“Starting the night of Friday, the twenty-second, we have a Grumman Gulfstream standing by at Andrews Air Force Base. I borrowed it from Interior. The basic lab stuff will be on it. We stand by—me, you, Zeller, Jimmy Price, a photographer, and two people to do interrogations. Soon as the call comes in, we’re on our way. Anywhere in the East or South, we can be there in an hour and fifteen minutes.”
“What about the locals? They don’t have to cooperate. They won’t wait.”
“We’re blanketing the chiefs of police and sheriffs’ departments. Every one of them. We’re asking orders to be posted on the dispatchers’ consoles and the duty officers’ desks.”
Graham shook his head. “Balls. They’d never hold off. They couldn’t.”
“This is what we’re asking—it’s not so much. We’re asking that when a report comes in, the first officers at the scene go in and look. Medical personnel go in and make sure nobody’s left alive. They come back out. Road-blocks, interrogations, go on any way they like, but the scene, that’s sealed off until we get there. We drive up, you go in. You’re wired. You talk it out to us when you feel like it, don’t say anything when you don’t feel like it. Take as long as you want. Then we’ll come in.”
“The locals won’t wait.”
“Of course they won’t. They’ll send in some guys from Homicide. But the request will have some effect. It’ll cut down on traffic in there, and you’ll get it fresh.”
Fresh. Graham tilted his head back against his chair and stared at the ceiling.
“Of course,” Crawford said, “we’ve still got thirteen days before that weekend.”
“Aw, Jack.”
“‘Jack’ what?” Crawford said.
“You kill me, you really do.”
“I don’t follow you.”
“Yes you do. What you’ve done, you’ve decided to use me for bait because you don’t have anything else. So before you pop the question, you pump me up about how bad next time will be. Not bad psychology. To use on a fucking idiot. What did you think I’d say? You worried I don’t have the onions for it since that with Lecter?”
“No.”
“I wouldn’t blame you for wondering. We both know people it happened to. I don’t like walking around in a Kevlar vest with my butt puckered up. But hell, I’m in it now. We can’t go home as long as he’s loose.”
“I never doubted you’d do it.”
Graham saw that this was true. “It’s something more then, isn’t it?”
Crawford said nothing.
“No Molly. No way.”
“Jesus, Will, even I wouldn’t ask you that.”
Graham stared at him for a moment. “Oh, for Christ’s sake, Jack. You’ve decided to play ball with Freddy Lounds, haven’t you? You and little Freddy have cut a deal.”
Crawford frowned at a spot on his tie.

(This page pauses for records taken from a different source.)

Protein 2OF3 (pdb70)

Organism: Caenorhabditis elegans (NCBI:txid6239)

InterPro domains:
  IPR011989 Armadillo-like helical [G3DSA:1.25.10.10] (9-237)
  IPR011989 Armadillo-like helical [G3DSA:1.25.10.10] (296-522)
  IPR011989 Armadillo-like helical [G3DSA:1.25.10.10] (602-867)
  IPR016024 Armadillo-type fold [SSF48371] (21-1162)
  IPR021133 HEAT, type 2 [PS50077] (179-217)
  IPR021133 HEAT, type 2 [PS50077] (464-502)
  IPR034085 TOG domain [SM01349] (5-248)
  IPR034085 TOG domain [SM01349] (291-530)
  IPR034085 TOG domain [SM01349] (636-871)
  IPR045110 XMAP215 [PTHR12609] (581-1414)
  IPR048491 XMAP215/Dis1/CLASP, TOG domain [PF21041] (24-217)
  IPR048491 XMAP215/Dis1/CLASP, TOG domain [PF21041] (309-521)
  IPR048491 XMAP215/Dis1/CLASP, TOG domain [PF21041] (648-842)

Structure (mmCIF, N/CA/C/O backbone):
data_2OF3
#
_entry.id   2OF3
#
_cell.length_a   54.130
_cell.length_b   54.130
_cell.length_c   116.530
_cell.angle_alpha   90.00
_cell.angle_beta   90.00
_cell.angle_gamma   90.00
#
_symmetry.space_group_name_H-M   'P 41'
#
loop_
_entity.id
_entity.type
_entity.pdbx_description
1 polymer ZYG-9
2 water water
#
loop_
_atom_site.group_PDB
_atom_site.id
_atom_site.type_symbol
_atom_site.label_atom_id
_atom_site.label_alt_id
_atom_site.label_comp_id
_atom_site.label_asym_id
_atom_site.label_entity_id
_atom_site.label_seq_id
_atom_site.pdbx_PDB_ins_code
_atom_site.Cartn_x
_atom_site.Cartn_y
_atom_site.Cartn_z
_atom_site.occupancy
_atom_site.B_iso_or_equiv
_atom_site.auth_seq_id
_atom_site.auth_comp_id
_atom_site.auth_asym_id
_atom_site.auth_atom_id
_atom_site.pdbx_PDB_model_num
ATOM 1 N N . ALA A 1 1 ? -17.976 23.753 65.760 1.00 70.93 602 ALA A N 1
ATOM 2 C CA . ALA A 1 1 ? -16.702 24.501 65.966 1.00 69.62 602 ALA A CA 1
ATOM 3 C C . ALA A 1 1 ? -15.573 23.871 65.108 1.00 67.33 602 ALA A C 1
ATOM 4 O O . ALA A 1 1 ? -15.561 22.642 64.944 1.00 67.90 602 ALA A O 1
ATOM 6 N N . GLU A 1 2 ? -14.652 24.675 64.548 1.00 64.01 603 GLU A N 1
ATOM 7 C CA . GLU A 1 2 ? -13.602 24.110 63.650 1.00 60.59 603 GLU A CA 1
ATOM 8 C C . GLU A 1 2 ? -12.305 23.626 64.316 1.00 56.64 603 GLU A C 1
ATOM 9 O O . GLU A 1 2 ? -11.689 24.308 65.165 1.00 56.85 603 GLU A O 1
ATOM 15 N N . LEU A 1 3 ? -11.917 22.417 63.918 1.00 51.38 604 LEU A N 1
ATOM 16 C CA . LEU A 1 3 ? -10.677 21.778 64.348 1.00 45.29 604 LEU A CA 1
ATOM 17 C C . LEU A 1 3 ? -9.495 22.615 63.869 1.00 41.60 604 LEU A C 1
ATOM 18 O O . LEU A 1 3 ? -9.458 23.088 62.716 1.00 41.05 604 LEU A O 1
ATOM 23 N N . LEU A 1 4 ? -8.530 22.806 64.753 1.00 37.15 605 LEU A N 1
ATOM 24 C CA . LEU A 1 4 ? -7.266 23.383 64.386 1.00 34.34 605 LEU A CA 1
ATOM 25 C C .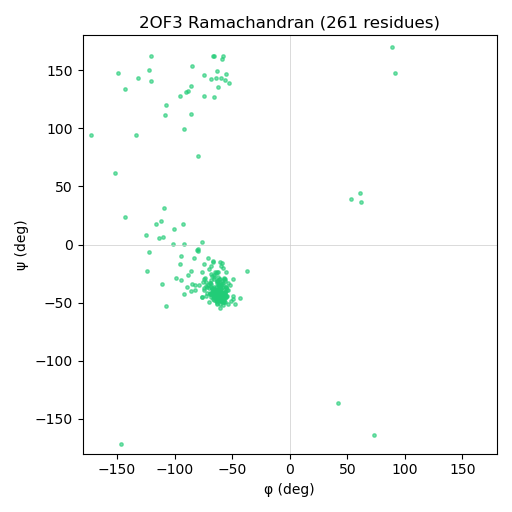 LEU A 1 4 ? -6.525 22.589 63.260 1.00 31.98 605 LEU A C 1
ATOM 26 O O . LEU A 1 4 ? -5.776 23.158 62.448 1.00 30.73 605 LEU A O 1
ATOM 31 N N . LEU A 1 5 ? -6.765 21.274 63.218 1.00 29.47 606 LEU A N 1
ATOM 32 C CA . LEU A 1 5 ? -6.066 20.349 62.335 1.00 26.52 606 LEU A CA 1
ATOM 33 C C . LEU A 1 5 ? -7.080 19.350 61.901 1.00 25.16 606 LEU A C 1
ATOM 34 O O . LEU A 1 5 ? -7.862 18.903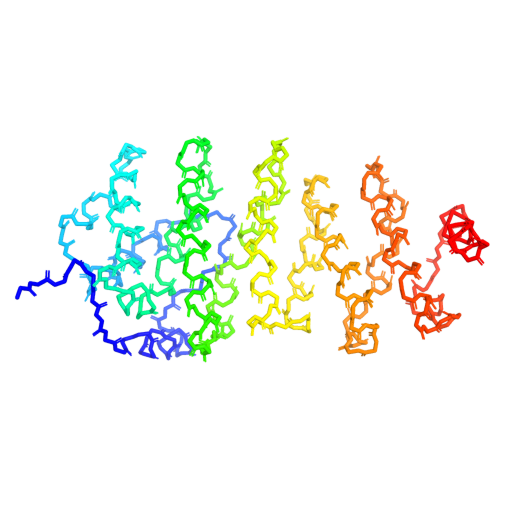 62.719 1.00 24.98 606 LEU A O 1
ATOM 39 N N . SER A 1 6 ? -7.136 19.047 60.604 1.00 23.43 607 SER A N 1
ATOM 40 C CA . SER A 1 6 ? -8.143 18.171 60.031 1.00 23.56 607 SER A CA 1
ATOM 41 C C . SER A 1 6 ? -8.208 16.736 60.601 1.00 24.49 607 SER A C 1
ATOM 42 O O . SER A 1 6 ? -7.247 16.210 61.165 1.00 23.41 607 SER A O 1
ATOM 45 N N . ASP A 1 7 ? -9.346 16.091 60.395 1.00 26.43 608 ASP A N 1
ATOM 46 C CA . ASP A 1 7 ? -9.503 14.693 60.699 1.00 28.85 608 ASP A CA 1
ATOM 47 C C . ASP A 1 7 ? -10.179 14.187 59.427 1.00 28.37 608 ASP A C 1
ATOM 48 O O . ASP A 1 7 ? -11.400 14.299 59.280 1.00 31.44 608 ASP A O 1
ATOM 53 N N . ASN A 1 8 ? -9.404 13.686 58.479 1.00 25.70 609 ASN A N 1
ATOM 54 C CA . ASN A 1 8 ? -9.930 13.143 57.231 1.00 23.79 609 ASN A CA 1
ATOM 55 C C . ASN A 1 8 ? -9.017 11.989 56.814 1.00 23.60 609 ASN A C 1
ATOM 56 O O . ASN A 1 8 ? -8.088 11.600 57.540 1.00 22.51 609 ASN A O 1
ATOM 61 N N . GLU A 1 9 ? -9.215 11.457 55.625 1.00 24.25 610 GLU A N 1
ATOM 62 C CA . GLU A 1 9 ? -8.370 10.372 55.153 1.00 24.77 610 GLU A CA 1
ATOM 63 C C . GLU A 1 9 ? -7.439 10.809 54.032 1.00 23.19 610 GLU A C 1
ATOM 64 O O . GLU A 1 9 ? -7.089 10.007 53.151 1.00 22.44 610 GLU A O 1
ATOM 70 N N . ASP A 1 10 ? -7.019 12.070 54.047 1.00 21.77 611 ASP A N 1
ATOM 71 C CA . ASP A 1 10 ? -6.134 12.554 52.964 1.00 20.81 611 ASP A CA 1
ATOM 72 C C . ASP A 1 10 ? -4.752 11.924 53.017 1.00 20.10 611 ASP A C 1
ATOM 73 O O . ASP A 1 10 ? -4.055 11.954 52.043 1.00 20.07 611 ASP A O 1
ATOM 78 N N . LYS A 1 11 ? -4.347 11.346 54.141 1.00 20.71 612 LYS A N 1
ATOM 79 C CA . LYS A 1 11 ? -3.116 10.523 54.172 1.00 22.04 612 LYS A CA 1
ATOM 80 C C . LYS A 1 11 ? -3.046 9.488 53.072 1.00 22.19 612 LYS A C 1
ATOM 81 O O . LYS A 1 11 ? -1.997 9.301 52.462 1.00 21.64 612 LYS A O 1
ATOM 87 N N . LYS A 1 12 ? -4.138 8.777 52.817 1.00 23.35 613 LYS A N 1
ATOM 88 C CA . LYS A 1 12 ? -4.134 7.800 51.714 1.00 25.09 613 LYS A CA 1
ATOM 89 C C . LYS A 1 12 ? -3.807 8.443 50.352 1.00 22.83 613 LYS A C 1
ATOM 90 O O . LYS A 1 12 ? -3.089 7.829 49.553 1.00 21.61 613 LYS A O 1
ATOM 96 N N . GLN A 1 13 ? -4.369 9.629 50.083 1.00 21.42 614 GLN A N 1
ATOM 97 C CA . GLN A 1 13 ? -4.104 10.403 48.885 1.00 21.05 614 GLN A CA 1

He looked up at Graham. “You know yourself it’s the best way to bait him. The Tooth Fairy’s gonna watch the Tattler. What else have we got?”
“It has to be Lounds doing it?”
“He’s got the corner on the Tattler.”
“So I really bad-mouth the Tooth Fairy in the Tattler and then we give him a shot. You think it’s better than the mail drop? Don’t answer that, I know it is. Have you talked to Bloom about it?”
“Just in passing. We’ll both get together with him. And Lounds. We’ll run the mail drop on him at the same time.”
“What about the setup? I think we’ll have to give him a pretty good shot at it. Something open. Someplace where he can get close. I don’t think he’d snipe. He might fool me, but I can’t see him with a rifle.”
“We’ll have stillwatches on the high places.”
They were both thinking the same thing. Kevlar body armor would stop the Tooth Fairy’s nine-millimeter and his knife unless Graham got hit in the face. There was no way to protect him against a head shot if a hidden rifleman got the chance to fire.